Oh, sorry your K sustained an injury.  That crackability has always kind of worried me.

Glad Amazon took care of it all for you!


----------



## Kathy (Nov 5, 2008)

Wow. That was bad. Thank goodness they took care of it. I would be afraid to use the hinges again.


----------



## brianm (May 11, 2009)

Just wanted to also say that I am glad Amazon took care of you. I would never buy a Amazon cover....on my K1, the cover broke about 15 minutes after owning it......my K2 has a nice Belkin material type cover and not at $ 80....... I have no idea why people are spending so much on covers...good luck !


----------



## kim (Nov 20, 2008)

brianm said:


> ....... I have no idea why people are spending so much on covers...good luck !


Oh Brian, you might want to duck and run before an Oberon fanatic throws something at you 

We all have our obsessions, and for some of us, it's our Kindle and the covers.


----------



## Kathy (Nov 5, 2008)

kim said:


> Oh Brian, you might want to duck and run before an Oberon fanatic throws something at you
> 
> We all have our obsessions, and for some of us, it's our Kindle and the covers.

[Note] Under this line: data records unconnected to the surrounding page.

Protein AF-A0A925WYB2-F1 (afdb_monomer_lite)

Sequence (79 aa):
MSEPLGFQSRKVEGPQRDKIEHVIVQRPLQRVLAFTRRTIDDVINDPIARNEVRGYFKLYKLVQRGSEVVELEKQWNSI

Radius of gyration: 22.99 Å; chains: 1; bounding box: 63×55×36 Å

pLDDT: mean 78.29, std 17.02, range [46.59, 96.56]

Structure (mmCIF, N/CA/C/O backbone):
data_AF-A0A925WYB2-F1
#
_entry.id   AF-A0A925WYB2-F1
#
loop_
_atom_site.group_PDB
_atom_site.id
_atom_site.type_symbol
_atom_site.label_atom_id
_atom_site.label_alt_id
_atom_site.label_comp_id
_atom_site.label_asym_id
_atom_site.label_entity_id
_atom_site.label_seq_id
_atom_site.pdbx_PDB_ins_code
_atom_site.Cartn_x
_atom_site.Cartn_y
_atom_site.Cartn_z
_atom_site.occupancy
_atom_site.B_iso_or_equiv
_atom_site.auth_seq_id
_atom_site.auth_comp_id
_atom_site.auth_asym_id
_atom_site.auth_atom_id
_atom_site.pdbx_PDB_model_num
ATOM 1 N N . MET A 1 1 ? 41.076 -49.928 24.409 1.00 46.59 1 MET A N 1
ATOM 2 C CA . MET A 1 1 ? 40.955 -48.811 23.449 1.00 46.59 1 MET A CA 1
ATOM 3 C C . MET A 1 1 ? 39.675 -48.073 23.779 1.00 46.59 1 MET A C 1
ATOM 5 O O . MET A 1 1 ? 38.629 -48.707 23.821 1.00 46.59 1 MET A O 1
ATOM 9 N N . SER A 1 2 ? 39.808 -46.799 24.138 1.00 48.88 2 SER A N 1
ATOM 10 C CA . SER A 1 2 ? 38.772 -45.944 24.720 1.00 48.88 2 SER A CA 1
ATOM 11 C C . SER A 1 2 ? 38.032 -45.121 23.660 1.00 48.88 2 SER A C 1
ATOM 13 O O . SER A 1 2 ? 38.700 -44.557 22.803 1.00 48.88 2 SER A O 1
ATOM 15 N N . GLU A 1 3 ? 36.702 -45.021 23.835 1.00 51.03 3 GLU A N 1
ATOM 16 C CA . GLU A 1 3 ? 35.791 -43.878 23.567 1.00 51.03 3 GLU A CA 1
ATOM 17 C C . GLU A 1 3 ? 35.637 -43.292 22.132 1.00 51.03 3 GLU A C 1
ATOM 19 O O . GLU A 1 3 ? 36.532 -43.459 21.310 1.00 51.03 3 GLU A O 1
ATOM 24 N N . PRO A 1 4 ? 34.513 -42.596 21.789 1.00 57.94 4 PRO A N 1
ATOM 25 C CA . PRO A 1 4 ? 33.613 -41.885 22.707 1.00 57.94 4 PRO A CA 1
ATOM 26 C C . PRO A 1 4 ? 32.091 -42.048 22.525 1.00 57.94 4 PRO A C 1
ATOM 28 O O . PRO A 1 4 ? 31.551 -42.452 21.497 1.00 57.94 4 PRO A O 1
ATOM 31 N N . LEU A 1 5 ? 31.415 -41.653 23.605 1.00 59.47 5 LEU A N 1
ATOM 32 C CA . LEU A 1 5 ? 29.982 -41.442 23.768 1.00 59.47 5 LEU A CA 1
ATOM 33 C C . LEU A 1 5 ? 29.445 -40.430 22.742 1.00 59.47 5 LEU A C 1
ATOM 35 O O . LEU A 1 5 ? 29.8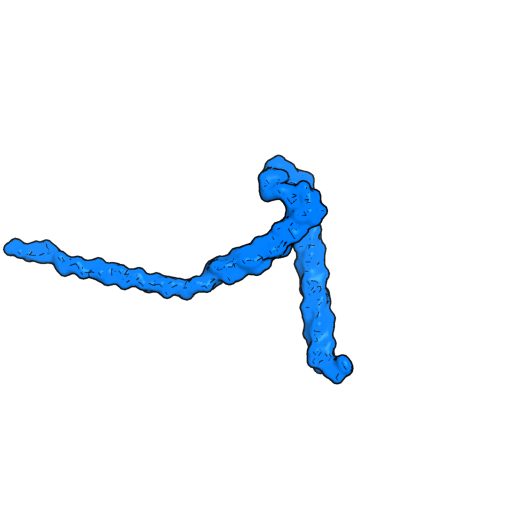91 -39.284 22.674 1.00 59.47 5 LEU A O 1
ATOM 39 N N . GLY A 1 6 ? 28.447 -40.851 21.966 1.00 48.53 6 GLY A N 1
ATOM 40 C CA . GLY A 1 6 ? 27.726 -39.987 21.039 1.00 48.53 6 GLY A CA 1
ATOM 41 C C . GLY A 1 6 ? 26.897 -38.948 21.790 1.00 48.53 6 GLY A C 1
ATOM 42 O O . GLY A 1 6 ? 25.852 -39.263 22.357 1.00 48.53 6 GLY A O 1
ATOM 43 N N . PHE A 1 7 ? 27.344 -37.694 21.763 1.00 54.62 7 PHE A N 1
ATOM 44 C CA . PHE A 1 7 ? 26.531 -36.542 22.139 1.00 54.62 7 PHE A CA 1
ATOM 45 C C . PHE A 1 7 ? 25.350 -36.425 21.166 1.00 54.62 7 PHE A C 1
ATOM 47 O O . PHE A 1 7 ? 25.480 -35.884 20.067 1.00 54.62 7 PHE A O 1
ATOM 54 N N . GLN A 1 8 ? 24.176 -36.922 21.559 1.00 63.06 8 GLN A N 1
ATOM 55 C CA . GLN A 1 8 ? 22.935 -36.571 20.875 1.00 63.06 8 GLN A CA 1
ATOM 56 C C . GLN A 1 8 ? 22.646 -35.096 21.149 1.00 63.06 8 GLN A C 1
ATOM 58 O O . GLN A 1 8 ? 22.156 -34.717 22.213 1.00 63.06 8 GLN A O 1
ATOM 63 N N . SER A 1 9 ? 22.988 -34.255 20.176 1.00 56.81 9 SER A 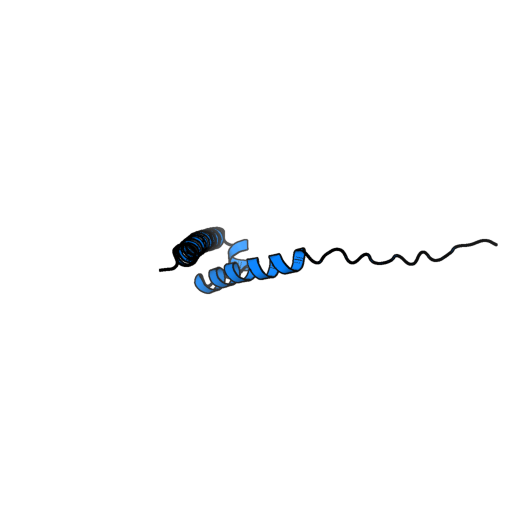N 1
ATOM 64 C CA . SER A 1 9 ? 22.620 -32.847 20.166 1.00 56.81 9 SER A CA 1
ATOM 65 C C . SER A 1 9 ? 21.092 -32.751 20.159 1.00 56.81 9 SER A C 1
ATOM 67 O O . SER A 1 9 ? 20.442 -32.950 19.131 1.00 56.81 9 SER A O 1
ATOM 69 N N . ARG A 1 10 ? 20.495 -32.497 21.330 1.00 52.34 10 ARG A N 1
ATOM 70 C CA . ARG A 1 10 ? 19.102 -32.056 21.427 1.00 52.34 10 ARG A CA 1
ATOM 71 C C . ARG A 1 10 ? 18.992 -30.790 20.585 1.00 52.34 10 ARG A C 1
ATOM 73 O O . ARG A 1 10 ? 19.521 -29.750 20.971 1.00 52.34 10 ARG A O 1
ATOM 80 N N . LYS A 1 11 ? 18.297 -30.870 19.448 1.00 59.22 11 LYS A N 1
ATOM 81 C CA . LYS A 1 11 ? 17.808 -29.679 18.752 1.00 59.22 11 LYS A CA 1
ATOM 82 C C . LYS A 1 11 ? 16.880 -28.953 19.719 1.00 59.22 11 LYS A C 1
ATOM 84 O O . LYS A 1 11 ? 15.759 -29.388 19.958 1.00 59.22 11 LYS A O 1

Agree with you. It is OK Brian we'll only throw soft things at you. LOL


----------



## Bren S. (May 10, 2009)

Wow those are some awful cracks.
Glad you have your replacement,and are back to enjoying your K2


----------



## Steffiesunshine (Jun 6, 2009)

Wow!  Now I'm worried.    I have an M-edge cover with hinges.  Amazon probably would cover cracks NOT caused by their own hinged covers.


----------



## drenee (Nov 11, 2008)

Like everyone else said, those are some bad cracks.  I'm glad it turned out okay.
deb


----------



## intinst (Dec 23, 2008)

Glad you are back to reading.


----------



## Betsy the Quilter (Oct 27, 2008)

My guess is they have had this problem with other kovered Kindles since they were so responsive.  Interesting, and glad you are back in business!  You might consider a different cover though.

Betsy


----------



## Barttorvik (Jun 25, 2009)

This has happened to me now, too.  Unfortunately, Amazon is not being so responsive.  First they told me the problem was due to "customer use patterns."  I asked, "You mean, like, reading?"  Now they are offering to send me a new kindle for a $200 "service fee."  This is not good.  Not good at all.


----------



## Dave (Apr 29, 2009)

pbailey said:


> the hooks that attach the leather cover created cracks on the edges on my kindle 2. i noticed the cracks about 2 weeks before these pictures were taken and didn't quite realize that they were cracks (at the beginning they looked like scratches). ...
> 
> here is the link http://www.flickr.com/photos/pbe/sets/72157618786251744/ to the photos.
> 
> ...


Here is how I fixed my leather cover to avoid the problem.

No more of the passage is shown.